Just like the Blog I wrote lastnight. I felt an urge to post it, but I have never posted two Blogs in one day. You’ve heard the expression, “Use it or lose it?” That is what happens.
If I don’t use it as soon as God puts it on my heart, I will mess with it until it loses all validity. This is my year to Speak Your Heart. I will trust God to fill it, and let it flow.
I am sitting firmly in my sweet spot. It’s mornings like this I used to look out my window and gaze at Stork as I write. My new house doesn’t have a pond, so there is no Stork.
I miss Stork, but I love our new home.
Sometimes we have to pull away from what we once loved to love again even more. Letting go of one home to move into another was bittersweet, but the rewards have been endless. Everyday I notice little things that this house has that I’ve always wanted. Just little things that are there waiting for me to use. I wanted to hang my two flower baskets up on the porch, but only saw one hanger. Looking more closely, there was a second hook already in place, patiently waiting.
My daughter and I are going to have a busy weekend! Preparing the email to send her father, letting him know his time with her will be different days, used to stress me out. I’m looking at it today as doing the next right thing. Making him aware of a change in schedule is a courtesy. Just because I couldn’t love him as a wife, doesn’t mean he’s not a good father.
Walking away from a 25 year marriage was the hardest decision I ever had to make. In a few weeks, it will have been two years since the U haul went from one home to the next. The hardest decisions are always the best.

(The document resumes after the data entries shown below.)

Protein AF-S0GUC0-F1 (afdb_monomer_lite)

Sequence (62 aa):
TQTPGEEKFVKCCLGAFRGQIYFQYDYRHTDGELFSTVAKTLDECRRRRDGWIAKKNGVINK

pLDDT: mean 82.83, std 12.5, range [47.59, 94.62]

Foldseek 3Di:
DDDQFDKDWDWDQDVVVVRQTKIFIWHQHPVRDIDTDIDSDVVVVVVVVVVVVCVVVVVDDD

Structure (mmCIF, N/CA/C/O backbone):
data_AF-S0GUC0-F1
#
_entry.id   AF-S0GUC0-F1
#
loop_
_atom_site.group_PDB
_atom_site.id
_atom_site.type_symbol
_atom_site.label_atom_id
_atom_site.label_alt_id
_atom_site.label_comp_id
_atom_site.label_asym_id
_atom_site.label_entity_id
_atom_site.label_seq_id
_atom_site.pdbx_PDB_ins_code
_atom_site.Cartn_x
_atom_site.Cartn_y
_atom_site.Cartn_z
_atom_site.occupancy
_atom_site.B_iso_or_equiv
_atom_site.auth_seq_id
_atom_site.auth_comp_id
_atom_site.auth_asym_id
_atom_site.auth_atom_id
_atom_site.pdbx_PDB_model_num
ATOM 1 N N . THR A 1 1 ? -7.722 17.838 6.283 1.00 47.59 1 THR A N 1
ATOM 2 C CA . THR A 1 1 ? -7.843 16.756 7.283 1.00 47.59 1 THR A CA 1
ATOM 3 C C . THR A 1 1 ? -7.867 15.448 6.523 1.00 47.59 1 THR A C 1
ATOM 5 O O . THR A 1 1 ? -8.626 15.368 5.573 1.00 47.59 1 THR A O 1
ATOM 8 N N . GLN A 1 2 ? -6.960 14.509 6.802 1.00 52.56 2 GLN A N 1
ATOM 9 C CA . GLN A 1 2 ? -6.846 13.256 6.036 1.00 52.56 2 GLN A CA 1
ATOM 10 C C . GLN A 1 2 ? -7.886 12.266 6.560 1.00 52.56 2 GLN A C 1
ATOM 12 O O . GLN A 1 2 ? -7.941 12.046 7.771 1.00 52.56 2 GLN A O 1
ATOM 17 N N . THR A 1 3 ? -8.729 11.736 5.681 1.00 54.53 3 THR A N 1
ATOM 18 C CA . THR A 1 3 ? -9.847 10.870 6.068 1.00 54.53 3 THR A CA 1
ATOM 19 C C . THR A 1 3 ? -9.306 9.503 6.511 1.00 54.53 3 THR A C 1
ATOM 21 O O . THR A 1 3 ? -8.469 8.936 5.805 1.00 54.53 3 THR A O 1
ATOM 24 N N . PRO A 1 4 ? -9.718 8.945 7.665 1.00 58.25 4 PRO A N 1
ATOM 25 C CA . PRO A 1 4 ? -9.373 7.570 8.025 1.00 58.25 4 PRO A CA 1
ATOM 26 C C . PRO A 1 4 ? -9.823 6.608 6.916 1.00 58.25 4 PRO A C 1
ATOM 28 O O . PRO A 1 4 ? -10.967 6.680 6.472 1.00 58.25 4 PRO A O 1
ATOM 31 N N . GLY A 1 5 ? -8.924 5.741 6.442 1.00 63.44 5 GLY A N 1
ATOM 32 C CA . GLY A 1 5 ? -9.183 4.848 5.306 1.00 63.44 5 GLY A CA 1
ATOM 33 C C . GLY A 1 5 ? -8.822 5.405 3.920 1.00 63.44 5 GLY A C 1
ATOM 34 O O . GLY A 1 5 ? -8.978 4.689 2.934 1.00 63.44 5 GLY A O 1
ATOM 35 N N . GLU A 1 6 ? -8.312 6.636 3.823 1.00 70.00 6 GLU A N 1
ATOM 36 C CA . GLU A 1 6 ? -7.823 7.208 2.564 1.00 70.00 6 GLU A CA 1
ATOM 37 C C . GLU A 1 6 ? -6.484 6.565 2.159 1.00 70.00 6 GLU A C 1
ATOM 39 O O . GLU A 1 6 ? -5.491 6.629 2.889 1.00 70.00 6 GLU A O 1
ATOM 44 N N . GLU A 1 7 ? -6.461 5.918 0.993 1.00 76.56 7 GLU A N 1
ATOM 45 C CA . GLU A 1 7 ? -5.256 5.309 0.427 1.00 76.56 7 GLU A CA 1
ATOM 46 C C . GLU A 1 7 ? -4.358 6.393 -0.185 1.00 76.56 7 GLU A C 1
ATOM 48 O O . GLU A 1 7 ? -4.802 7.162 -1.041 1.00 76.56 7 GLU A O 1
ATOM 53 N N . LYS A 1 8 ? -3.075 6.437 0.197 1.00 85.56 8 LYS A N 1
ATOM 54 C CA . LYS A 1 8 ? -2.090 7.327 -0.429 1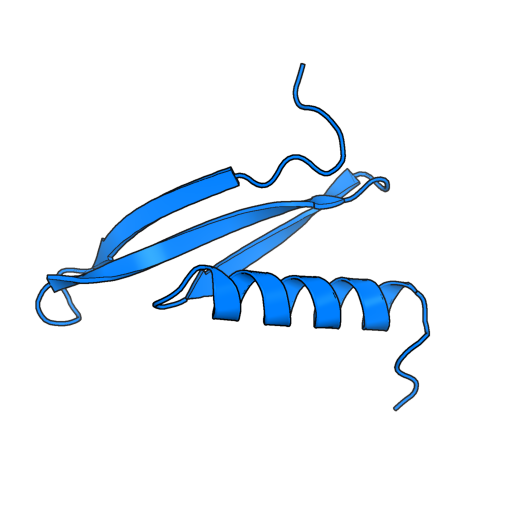.00 85.56 8 LYS A CA 1
ATOM 55 C C . LYS A 1 8 ? -0.996 6.525 -1.095 1.00 85.56 8 LYS A C 1
ATOM 57 O O . LYS A 1 8 ? -0.435 5.609 -0.505 1.00 85.56 8 LYS A O 1
ATOM 62 N N . PHE A 1 9 ? -0.675 6.883 -2.334 1.00 88.75 9 PHE A N 1
ATOM 63 C CA . PHE A 1 9 ? 0.419 6.247 -3.048 1.00 88.75 9 PHE A CA 1
ATOM 64 C C . PHE A 1 9 ? 1.211 7.231 -3.897 1.00 88.75 9 PHE A C 1
ATOM 66 O O . PHE A 1 9 ? 0.669 8.170 -4.480 1.00 88.75 9 PHE A O 1
ATOM 73 N N . VAL A 1 10 ? 2.511 6.974 -3.991 1.00 89.50 10 VAL A N 1
ATOM 74 C CA . VAL A 1 10 ? 3.454 7.722 -4.821 1.00 89.50 10 VAL A CA 1
ATOM 75 C C . VAL A 1 10 ? 4.153 6.744 -5.754 1.00 89.50 10 VAL A C 1
ATOM 77 O O . VAL A 1 10 ? 4.626 5.687 -5.334 1.00 89.50 10 VAL A O 1
ATOM 80 N N . LYS A 1 11 ? 4.225 7.098 -7.040 1.00 89.12 11 LYS A N 1
ATOM 81 C CA . LYS A 1 11 ? 5.036 6.362 -8.013 1.00 89.12 11 LYS A CA 1
ATOM 82 C C . LYS A 1 11 ? 6.501 6.726 -7.803 1.00 89.12 11 LYS A C 1
ATOM 84 O O . LYS A 1 11 ? 6.865 7.894 -7.899 1.00 89.12 11 LYS A O 1
ATOM 89 N N . CYS A 1 12 ? 7.331 5.727 -7.539 1.00 84.00 12 CYS A N 1
ATOM 90 C CA . CYS A 1 12 ? 8.771 5.876 -7.410 1.00 84.00 12 CYS A CA 1
ATOM 91 C C . CYS A 1 12 ? 9.468 5.049 -8.492 1.00 84.00 12 CYS A C 1
ATOM 93 O O . CYS A 1 12 ? 9.239 3.845 -8.617 1.00 84.00 12 CYS A O 1
ATOM 95 N N . CYS A 1 13 ? 10.333 5.696 -9.268 1.00 81.00 13 CYS A N 1
ATOM 96 C CA . CYS A 1 13 ? 11.220 5.018 -10.204 1.00 81.00 13 CYS A CA 1
ATOM 97 C C . CYS A 1 13 ? 12.527 4.709 -9.479 1.00 81.00 13 CYS A C 1
ATOM 99 O O . CYS A 1 13 ? 13.359 5.593 -9.272 1.00 81.00 13 CYS A O 1
ATOM 101 N N . LEU A 1 14 ? 12.716 3.453 -9.082 1.00 76.81 14 LEU A N 1
ATOM 102 C CA . LEU A 1 14 ? 13.953 3.045 -8.428 1.00 76.81 14 LEU A CA 1
ATOM 103 C C . LEU A 1 14 ? 15.006 2.763 -9.506 1.00 76.81 14 LEU A C 1
ATOM 105 O O . LEU A 1 14 ? 14.993 1.711 -10.149 1.00 76.81 14 LEU A O 1
ATOM 109 N N . GLY A 1 15 ? 15.923 3.715 -9.709 1.00 72.00 15 GLY A N 1
ATOM 110 C CA . GLY A 1 15 ? 16.974 3.645 -10.736 1.00 72.00 15 GLY A CA 1
ATOM 111 C C . GLY A 1 15 ? 17.836 2.379 -10.652 1.00 72.00 15 GLY A C 1
ATOM 112 O O . GLY A 1 15 ? 18.198 1.811 -11.680 1.00 72.00 15 GLY A O 1
ATOM 113 N N . ALA A 1 16 ? 18.049 1.859 -9.439 1.00 74.00 16 ALA A N 1
ATOM 114 C CA . ALA A 1 16 ? 18.754 0.599 -9.190 1.00 74.00 16 ALA A CA 1
ATOM 115 C C . ALA A 1 16 ? 18.074 -0.641 -9.814 1.00 74.00 16 ALA A C 1
ATOM 117 O O . ALA A 1 16 ? 18.724 -1.663 -10.012 1.00 74.00 16 ALA A O 1
ATOM 118 N N . PHE A 1 17 ? 16.787 -0.563 -10.175 1.00 67.50 17 PHE A N 1
ATOM 119 C CA . PHE A 1 17 ? 16.013 -1.670 -10.748 1.00 67.50 17 PHE A CA 1
ATOM 120 C C . PHE A 1 17 ? 15.688 -1.471 -12.236 1.00 67.50 17 PHE A C 1
ATOM 122 O O . PHE A 1 17 ? 14.624 -1.892 -12.697 1.00 67.50 17 PHE A O 1
ATOM 129 N N . ARG A 1 18 ? 16.605 -0.853 -12.999 1.00 81.25 18 ARG A N 1
ATOM 130 C CA . ARG A 1 18 ? 16.470 -0.607 -14.453 1.00 81.25 18 ARG A CA 1
ATOM 131 C C . ARG A 1 18 ? 15.245 0.252 -14.805 1.00 81.25 18 ARG A C 1
ATOM 133 O O . ARG A 1 18 ? 14.581 0.006 -15.805 1.00 81.25 18 ARG A O 1
ATOM 140 N N . GLY A 1 19 ? 14.917 1.228 -13.956 1.00 75.94 19 GLY A N 1
ATOM 141 C CA . GLY A 1 19 ? 13.784 2.133 -14.185 1.00 75.94 19 GLY A CA 1
ATOM 142 C C . GLY A 1 19 ? 12.408 1.500 -13.966 1.00 75.94 19 GLY A C 1
ATOM 143 O O . GLY A 1 19 ? 11.410 2.039 -14.436 1.00 75.94 19 GLY A O 1
ATOM 144 N N . GLN A 1 20 ? 12.329 0.369 -13.257 1.00 83.19 20 GLN A N 1
ATOM 145 C CA . GLN A 1 20 ? 11.038 -0.192 -12.867 1.00 83.19 20 GLN A CA 1
ATOM 146 C C . GLN A 1 20 ? 10.262 0.793 -11.985 1.00 83.19 20 GLN A C 1
ATOM 148 O O . GLN A 1 20 ? 10.805 1.384 -11.046 1.00 83.19 20 GLN A O 1
ATOM 153 N N . ILE A 1 21 ? 8.976 0.938 -12.303 1.00 87.12 21 ILE A N 1
ATOM 154 C CA . ILE A 1 21 ? 8.041 1.744 -11.527 1.00 87.12 21 ILE A CA 1
ATOM 155 C C . ILE A 1 21 ? 7.575 0.907 -10.343 1.00 87.12 21 ILE A C 1
ATOM 157 O O . ILE A 1 21 ? 7.069 -0.205 -10.501 1.00 87.12 21 ILE A O 1
ATOM 161 N N . TYR A 1 22 ? 7.739 1.472 -9.158 1.00 90.00 22 TYR A N 1
ATOM 162 C CA . TYR A 1 22 ? 7.186 0.962 -7.920 1.00 90.00 22 TYR A CA 1
ATOM 163 C C . TYR A 1 22 ? 6.201 1.972 -7.349 1.00 90.00 22 TYR A C 1
ATOM 165 O O . TYR A 1 22 ? 6.209 3.157 -7.683 1.00 90.00 22 TYR A O 1
ATOM 173 N N . PHE A 1 23 ? 5.355 1.486 -6.459 1.00 90.94 23 PHE A N 1
ATOM 174 C CA . PHE A 1 23 ? 4.390 2.275 -5.725 1.00 90.94 23 PHE A CA 1
ATOM 175 C C . PHE A 1 23 ? 4.762 2.211 -4.253 1.00 90.94 23 PHE A C 1
ATOM 177 O O . PHE A 1 23 ? 4.686 1.138 -3.656 1.00 90.94 23 PHE A O 1
ATOM 184 N N . GLN A 1 24 ? 5.169 3.348 -3.689 1.00 92.81 24 GLN A N 1
ATOM 185 C CA . GLN A 1 24 ? 5.146 3.548 -2.244 1.00 92.81 24 GLN A CA 1
ATOM 186 C C . GLN A 1 24 ? 3.687 3.757 -1.862 1.00 92.81 24 GLN A C 1
ATOM 188 O O . GLN A 1 24 ? 3.034 4.641 -2.413 1.00 92.81 24 GLN A O 1
ATOM 193 N N . TYR A 1 25 ? 3.179 2.922 -0.974 1.00 93.50 25 TYR A N 1
ATOM 194 C CA . TYR A 1 25 ? 1.786 2.891 -0.570 1.00 93.50 25 TYR A CA 1
ATOM 195 C C . TYR A 1 25 ? 1.709 3.038 0.943 1.00 93.50 25 TYR A C 1
ATOM 197 O O . TYR A 1 25 ? 2.284 2.225 1.666 1.00 93.50 25 TYR A O 1
ATOM 205 N N . ASP A 1 26 ? 0.975 4.049 1.390 1.00 92.50 26 ASP A N 1
ATOM 206 C CA . ASP A 1 26 ? 0.771 4.392 2.788 1.00 92.50 26 ASP A CA 1
ATOM 207 C C . ASP A 1 26 ? -0.732 4.365 3.093 1.00 92.50 26 ASP A C 1
ATOM 209 O O . ASP A 1 26 ? -1.544 5.019 2.430 1.00 92.50 26 ASP A O 1
ATOM 213 N N . TYR A 1 27 ? -1.108 3.597 4.109 1.00 90.38 27 TYR A N 1
ATOM 214 C CA . TYR A 1 27 ? -2.483 3.433 4.560 1.00 90.38 27 TYR A CA 1
ATOM 215 C C . TYR A 1 27 ? -2.577 3.734 6.048 1.00 90.38 27 TYR A C 1
ATOM 217 O O . TYR A 1 27 ? -1.961 3.053 6.869 1.00 90.38 27 TYR A O 1
ATOM 225 N N . ARG A 1 28 ? -3.363 4.758 6.392 1.00 89.75 28 ARG A N 1
ATOM 226 C CA . ARG A 1 28 ? -3.708 5.061 7.782 1.00 89.75 28 ARG A CA 1
ATOM 227 C C . ARG A 1 28 ? -4.959 4.301 8.173 1.00 89.75 28 ARG A C 1
ATOM 229 O O . ARG A 1 28 ? -6.042 4.551 7.634 1.00 89.75 28 ARG A O 1
ATOM 236 N N . HIS A 1 29 ? -4.793 3.399 9.125 1.00 87.31 29 HIS A N 1
ATOM 237 C CA . HIS A 1 29 ? -5.898 2.665 9.703 1.00 87.31 29 HIS A CA 1
ATOM 238 C C . HIS A 1 29 ? -6.665 3.520 10.723 1.00 87.31 29 HIS A C 1
ATOM 240 O O . HIS A 1 29 ? -6.219 4.593 11.138 1.00 87.31 29 HIS A O 1
ATOM 246 N N . THR A 1 30 ? -7.861 3.067 11.094 1.00 85.31 30 THR A N 1
ATOM 247 C CA . THR A 1 30 ? -8.788 3.796 11.972 1.00 85.31 30 THR A CA 1
ATOM 248 C C . THR A 1 30 ? -8.284 3.933 13.404 1.00 85.31 30 THR A C 1
ATOM 250 O O . THR A 1 30 ? -8.695 4.849 14.105 1.00 85.31 30 THR A O 1
ATOM 253 N N . ASP A 1 31 ? -7.383 3.054 13.832 1.00 84.62 31 ASP A N 1
ATOM 254 C CA . ASP A 1 31 ? -6.712 3.103 15.134 1.00 84.62 31 ASP A CA 1
ATOM 255 C C . ASP A 1 31 ? -5.477 4.022 15.156 1.00 84.62 31 ASP A C 1
ATOM 257 O O . ASP A 1 31 ? -4.817 4.155 16.184 1.00 84.62 31 ASP A O 1
ATOM 261 N N . GLY A 1 32 ? -5.167 4.671 14.030 1.00 83.94 32 GLY A N 1
ATOM 262 C CA . GLY A 1 32 ? -4.026 5.569 13.890 1.00 83.94 32 GLY A CA 1
ATOM 263 C C . GLY A 1 32 ? -2.722 4.880 13.491 1.00 83.94 32 GLY A C 1
ATOM 264 O O . GLY A 1 32 ? -1.736 5.582 13.257 1.00 83.94 32 GLY A O 1
ATOM 265 N N . GLU A 1 33 ? -2.690 3.551 13.351 1.00 90.06 33 GLU A N 1
ATOM 266 C CA . GLU A 1 33 ? -1.504 2.878 12.830 1.00 90.06 33 GLU A CA 1
ATOM 267 C C . GLU A 1 33 ? -1.313 3.119 11.331 1.00 90.06 33 GLU A C 1
ATOM 269 O O . GLU A 1 33 ? -2.259 3.210 10.540 1.00 90.06 33 GLU A O 1
ATOM 274 N N . LEU A 1 34 ? -0.041 3.214 10.944 1.00 90.31 34 LEU A N 1
ATOM 275 C CA . LEU A 1 34 ? 0.378 3.402 9.567 1.00 90.31 34 LEU A CA 1
ATOM 276 C C . LEU A 1 34 ? 0.908 2.086 9.005 1.00 90.31 34 LEU A C 1
ATOM 278 O O . LEU A 1 34 ? 1.898 1.539 9.490 1.00 90.31 34 LEU A O 1
ATOM 282 N N . PHE A 1 35 ? 0.280 1.622 7.933 1.00 90.69 35 PHE A N 1
ATOM 283 C CA . PHE A 1 35 ? 0.803 0.552 7.103 1.00 90.69 35 PHE A CA 1
ATOM 284 C C . PHE A 1 35 ? 1.482 1.147 5.868 1.00 90.69 35 PHE A C 1
ATOM 286 O O . PHE A 1 35 ? 0.818 1.765 5.038 1.00 90.69 35 PHE A O 1
ATOM 293 N N . SER A 1 36 ? 2.789 0.924 5.731 1.00 92.31 36 SER A N 1
ATOM 294 C CA . SER A 1 36 ? 3.576 1.356 4.571 1.00 92.31 36 SER A CA 1
ATOM 295 C C . SER A 1 36 ? 4.149 0.154 3.823 1.00 92.31 36 SER A C 1
ATOM 297 O O . SER A 1 36 ? 4.725 -0.754 4.425 1.00 92.31 36 SER A O 1
ATOM 299 N N . THR A 1 37 ? 4.020 0.130 2.495 1.00 93.50 37 THR A N 1
ATOM 300 C CA . THR A 1 37 ? 4.595 -0.927 1.653 1.00 93.50 37 THR A CA 1
ATOM 301 C C . THR A 1 37 ? 5.046 -0.406 0.295 1.00 93.50 37 THR A C 1
ATOM 303 O O . THR A 1 37 ? 4.526 0.584 -0.211 1.00 93.50 37 THR A O 1
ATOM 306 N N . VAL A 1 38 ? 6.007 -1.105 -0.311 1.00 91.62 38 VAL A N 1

That was the last hard decision I had to make. There have been important decisions everyday, but nothing quite so life altering. People and situations simply flow in and out of my life. Everything happens for a reason, for the greater good and God’s glory. Allow what you wish to keep.
I have learned and loved these past two years. None of it has been painful enough to scar me, but it has changed me. Being grateful or thankful is the key to my happiness. I love my life today, and my life loves me. Let it flow.